Suggestion: Execute and select next item

Hi! First of all, atuin is awesome, thank you :smiley:

My suggestion is based on something I use in zsh frequently: accept-line-and-down-history (mapped to ctrl-o by default, which is how I discovered the inspector – already found that useful to see how long the system update took).

The way it works is very simple, execute the current line (like enter), but then re-open the search again. E.g. if you have a history of

1 # some older stuff
> edit foo
  rebuild

and do accept-line-and-down-history then it opens the editor, then when you close it, it has rebuild automatically selected.

It has relatives:

  • accept-line-and-infer-next which if you just have edit foo without having rebuild next, it searches for the previous edit foo (like Ctrl-R does) which has rebuild after it, and infers that you probably want rebuild again.
  • accept-and-hold, which supposing you have some long command foo, you execute that, it does the long command on foo, and puts you into editing the line again so you can easily do some long command bar.

However, as for implementation, I’m not sure what’s best, I see two approaches, both with some downsides:

  1. Do the execute within the atuin process, makes next command easy but then atuin would have to deal with executing stuff which presumably comes with a lot of edge cases.
  2. Somehow tell the shell to reopen atuin after search. I think this is the better way, but then it might depend on behaviours of different shells… I’m new to shell tweaking so I don’t know if we can just store a variable and read that in precmd, and open atuin.
    But this still requires some modification in atuin to bind this into the search mode.

Having a look at atuin init zsh seems like option 2 is halfway there anyway, given output= in zsh and __atuin_output= in bash. However not sure about the rest so I thought I’d just reach out. I thought something like atuin search -i –-offset=10 etc but the offset doesn’t seem to do what I think it does.

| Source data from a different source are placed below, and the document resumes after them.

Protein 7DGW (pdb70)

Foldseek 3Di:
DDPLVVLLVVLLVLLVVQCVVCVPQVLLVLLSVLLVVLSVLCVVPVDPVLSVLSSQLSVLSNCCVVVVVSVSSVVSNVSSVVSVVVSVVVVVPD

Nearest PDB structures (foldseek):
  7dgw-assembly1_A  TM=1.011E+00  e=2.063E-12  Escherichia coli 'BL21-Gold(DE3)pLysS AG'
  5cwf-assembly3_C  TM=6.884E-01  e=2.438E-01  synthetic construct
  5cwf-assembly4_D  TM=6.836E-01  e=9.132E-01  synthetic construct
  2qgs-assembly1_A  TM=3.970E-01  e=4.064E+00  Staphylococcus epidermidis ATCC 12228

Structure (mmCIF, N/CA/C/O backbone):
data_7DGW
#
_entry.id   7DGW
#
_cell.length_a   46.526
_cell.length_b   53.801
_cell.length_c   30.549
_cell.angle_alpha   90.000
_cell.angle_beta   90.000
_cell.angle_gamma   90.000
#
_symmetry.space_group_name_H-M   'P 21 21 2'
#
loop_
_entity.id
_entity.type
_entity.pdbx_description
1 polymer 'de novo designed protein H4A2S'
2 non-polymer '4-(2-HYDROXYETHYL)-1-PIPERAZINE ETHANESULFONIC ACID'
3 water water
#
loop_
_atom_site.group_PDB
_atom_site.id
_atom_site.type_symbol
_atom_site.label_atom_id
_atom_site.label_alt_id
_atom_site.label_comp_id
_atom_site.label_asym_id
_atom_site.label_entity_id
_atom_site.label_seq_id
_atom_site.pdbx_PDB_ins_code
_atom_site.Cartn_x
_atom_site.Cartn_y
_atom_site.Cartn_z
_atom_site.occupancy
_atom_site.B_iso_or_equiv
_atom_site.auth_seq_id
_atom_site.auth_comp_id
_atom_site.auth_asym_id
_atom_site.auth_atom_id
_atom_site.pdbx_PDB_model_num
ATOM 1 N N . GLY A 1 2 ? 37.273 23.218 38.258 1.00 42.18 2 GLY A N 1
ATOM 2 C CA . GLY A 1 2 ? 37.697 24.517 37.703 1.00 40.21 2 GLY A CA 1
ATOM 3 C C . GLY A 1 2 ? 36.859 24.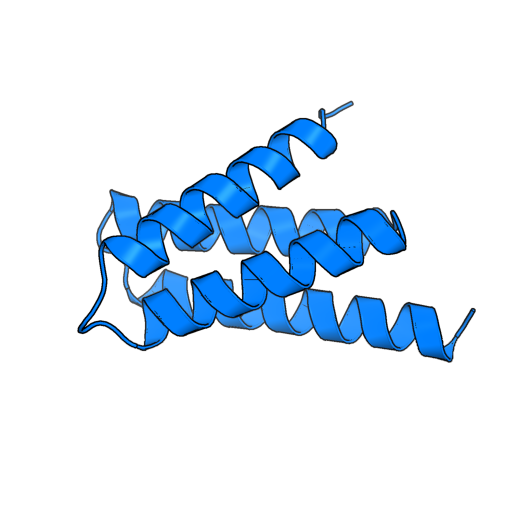883 36.502 1.00 51.49 2 GLY A C 1
ATOM 4 O O . GLY A 1 2 ? 36.722 26.083 36.194 1.00 60.69 2 GLY A O 1
ATOM 5 N N . GLU A 1 3 ? 36.409 23.857 35.794 1.00 47.45 3 GLU A N 1
ATOM 6 C CA . GLU A 1 3 ? 35.423 24.085 34.725 1.00 44.26 3 GLU A CA 1
ATOM 7 C C . GLU A 1 3 ? 34.175 23.378 35.237 1.00 42.79 3 GLU A C 1
ATOM 8 O O . GLU A 1 3 ? 34.254 22.340 35.918 1.00 46.57 3 GLU A O 1
ATOM 14 N N . ASP A 1 4 ? 33.094 24.079 35.048 1.00 38.61 4 ASP A N 1
ATOM 15 C CA . ASP A 1 4 ? 31.751 23.593 35.345 1.00 26.00 4 ASP A CA 1
ATOM 16 C C . ASP A 1 4 ? 31.492 22.432 34.388 1.00 23.58 4 ASP A C 1
ATOM 17 O O . ASP A 1 4 ? 30.952 22.634 33.328 1.00 19.44 4 ASP A O 1
ATOM 22 N N . TYR A 1 5 ? 31.943 21.259 34.772 1.00 18.81 5 TYR A N 1
ATOM 23 C CA . TYR A 1 5 ? 31.706 20.055 33.982 1.00 20.29 5 TYR A CA 1
ATOM 24 C C . TYR A 1 5 ? 30.218 19.789 33.810 1.00 17.61 5 TYR A C 1
ATOM 25 O O . TYR A 1 5 ? 29.781 19.345 32.744 1.00 17.90 5 TYR A O 1
ATOM 34 N N . LEU A 1 6 ? 29.422 20.038 34.847 1.00 17.95 6 LEU A N 1
ATOM 35 C CA . LEU A 1 6 ? 27.982 19.833 34.709 1.00 19.38 6 LEU A CA 1
ATOM 36 C C . LEU A 1 6 ? 27.396 20.751 33.642 1.00 19.53 6 LEU A C 1
ATOM 37 O O . LEU A 1 6 ? 26.523 20.338 32.870 1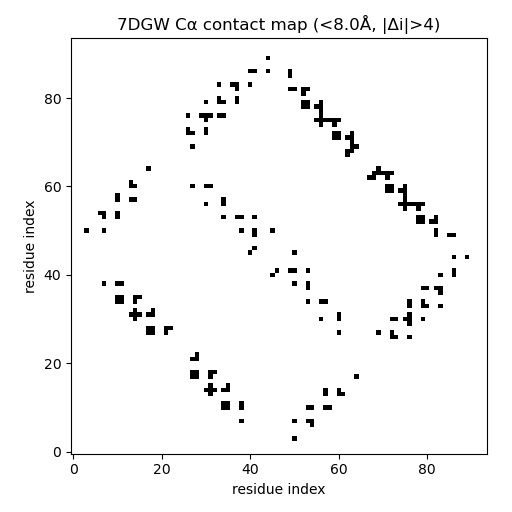.00 19.14 6 LEU A O 1
ATOM 42 N N . LYS A 1 7 ? 27.888 21.992 33.565 1.00 17.80 7 LYS A N 1
ATOM 43 C CA . LYS A 1 7 ? 27.466 22.894 32.493 1.00 19.47 7 LYS A CA 1
ATOM 44 C C . LYS A 1 7 ? 27.879 22.355 31.128 1.00 18.98 7 LYS A C 1
ATOM 45 O O . LYS A 1 7 ? 27.103 22.406 30.165 1.00 20.06 7 LYS A O 1
ATOM 51 N N . LEU A 1 8 ? 29.101 21.832 31.022 1.00 18.76 8 LEU A N 1
ATOM 52 C CA . LEU A 1 8 ? 29.567 21.316 29.738 1.00 16.52 8 LEU A CA 1
ATOM 53 C C . LEU A 1 8 ? 28.757 20.102 29.304 1.00 17.18 8 LEU A C 1
ATOM 54 O O . LEU A 1 8 ? 28.475 19.929 28.112 1.00 16.69 8 LEU A O 1
ATOM 59 N N . LEU A 1 9 ? 28.360 19.255 30.262 1.00 15.29 9 LEU A N 1
ATOM 60 C CA . LEU A 1 9 ? 27.558 18.086 29.924 1.00 16.08 9 LEU A CA 1
ATOM 61 C C . LEU A 1 9 ? 26.151 18.494 29.505 1.00 17.58 9 LEU A C 1
ATOM 62 O O . LEU A 1 9 ? 25.576 17.901 28.581 1.00 17.14 9 LEU A O 1
ATOM 67 N N . GLU A 1 10 ? 25.590 19.520 30.155 1.00 16.33 10 GLU A N 1
ATOM 68 C CA . GLU A 1 10 ? 24.309 20.064 29.725 1.00 17.46 10 GLU A CA 1
ATOM 69 C C . GLU A 1 10 ? 24.392 20.568 28.292 1.00 16.72 10 GLU A C 1
ATOM 70 O O . GLU A 1 10 ? 23.490 20.320 27.485 1.00 18.61 10 GLU A O 1
ATOM 76 N N . GLU A 1 11 ? 25.474 21.264 27.954 1.00 17.66 11 GLU A N 1
ATOM 77 C CA . GLU A 1 11 ? 25.636 21.732 26.582 1.00 19.53 11 GLU A CA 1
ATOM 78 C C . GLU A 1 11 ? 25.891 20.582 25.618 1.00 17.34 11 GLU A C 1
ATOM 79 O O . GLU A 1 11 ? 25.559 20.694 24.431 1.00 18.51 11 GLU A O 1
ATOM 85 N N . ALA A 1 12 ? 26.506 19.491 26.083 1.00 17.81 12 ALA A N 1
ATOM 86 C CA . ALA A 1 12 ? 26.700 18.325 25.224 1.00 16.61 12 ALA A CA 1
ATOM 87 C C . ALA A 1 12 ? 25.363 17.708 24.834 1.00 18.74 12 ALA A C 1
ATOM 88 O O . ALA A 1 12 ? 25.142 17.353 23.670 1.00 16.81 12 ALA A O 1
ATOM 90 N N . LEU A 1 13 ? 24.456 17.569 25.797 1.00 17.68 13 LEU A N 1
ATOM 91 C CA . LEU A 1 13 ? 23.109 17.118 25.474 1.00 18.59 13 LEU A CA 1
ATOM 92 C C . LEU A 1 13 ? 22.430 18.090 24.522 1.00 17.37 13 LEU A C 1
ATOM 93 O O . LEU A 1 13 ? 21.725 17.670 23.596 1.00 18.02 13 LEU A O 1
ATOM 98 N N . LYS A 1 14 ? 22.650 19.393 24.715 1.00 16.81 14 LYS A N 1
ATOM 99 C CA . LYS A 1 14 ? 21.973 20.394 23.896 1.00 19.16 14 LYS A CA 1
ATOM 100 C C . LYS A 1 14 ? 22.390 20.285 22.437 1.00 16.79 14 LYS A C 1
ATOM 101 O O . LYS A 1 14 ? 21.540 20.251 21.538 1.00 17.65 14 LYS A O 1
ATOM 103 N N . ILE A 1 15 ? 23.692 20.218 22.174 1.00 18.55 15 ILE A N 1
ATOM 104 C CA . ILE A 1 15 ? 24.130 20.115 20.783 1.00 17.68 15 ILE A CA 1
ATOM 105 C C . ILE A 1 15 ? 23.714 18.781 20.182 1.00 18.83 15 ILE A C 1
ATOM 106 O O . ILE A 1 15 ? 23.301 18.717 19.018 1.00 17.06 15 ILE A O 1
ATOM 111 N N . ALA A 1 16 ? 23.779 17.705 20.963 1.00 16.08 16 ALA A N 1
ATOM 112 C CA . ALA A 1 16 ? 23.439 16.390 20.436 1.00 16.32 16 ALA A CA 1
ATOM 113 C C . ALA A 1 16 ? 21.974 16.327 20.040 1.00 17.40 16 ALA A C 1
ATOM 114 O O . ALA A 1 16 ? 21.633 15.834 18.957 1.00 16.84 16 ALA A O 1
ATOM 116 N N . ARG A 1 17 ? 21.091 16.834 20.898 1.00 17.93 17 ARG A N 1
ATOM 117 C CA . ARG A 1 17 ? 19.673 16.792 20.578 1.00 19.74 17 ARG A CA 1
ATOM 118 C C . ARG A 1 17 ? 19.320 17.751 19.449 1.00 16.75 17 ARG A C 1
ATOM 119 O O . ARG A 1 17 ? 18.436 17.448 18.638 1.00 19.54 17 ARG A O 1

What I started playing around with is

--- atuin-init.zsh	2026-01-03 16:52:15.415411151 +0000
+++ atuin-execute-and-down-history.zsh	2026-01-03 16:50:50.891191275 +0000
@@ -47,6 +47,11 @@ _atuin_precmd() {
 
     (ATUIN_LOG=error atuin history end --exit $EXIT ${duration:+--duration=$duration} -- $ATUIN_HISTORY_ID &) >/dev/null 2>&1
     export ATUIN_HISTORY_ID=""
+
+    if [[ "${__atuin_next__%:*}" == offset ]]; then
+        _atuin_search
+    fi
 }
 
 _atuin_search() {
@@ -72,6 +77,7 @@ _atuin_search() {
         then
             LBUFFER=${LBUFFER#__atuin_accept__:}
             zle accept-line
+            __atuin_next__=offset:10
         fi
     fi
 }
@@ -121,3 +127,4 @@ bindkey -M emacs '^[OA' atuin-up-search
 bindkey -M vicmd '^[OA' atuin-up-search-vicmd
 bindkey -M viins '^[OA' atuin-up-search-viins
 bindkey -M vicmd 'k' atuin-up-search-vicmd
+bindkey -M emacs '^o' atuin-accept-and-down-history

but this doesn’t work because ZSH doesn’t like being called in precmd (widgets can only be called when ZLE is active). And might have issues with recursion. I tried echoing ^R (raw control R entered via ^V^R) into /dev/tty or /dev/stdin but it doesn’t re-execute search

I use zle infer-next-history && zle up-history at the end of _atuin_search to position zle to the same history entry inside zsh’s own history when not executing the result so that ^o works. You can also run zle accept-line-and-infer-next to run the command and let zsh put you the place inside zsh’s history.

But be aware that this may conflict with some plugins and thus didn’t make it into atuin’s codebase.


atuin doesn’t have a linear history, so it would be ambiguous which command is next. Also, atuin searches the history and shows the results, not shows the history in some linear form. How would atuin show the next command?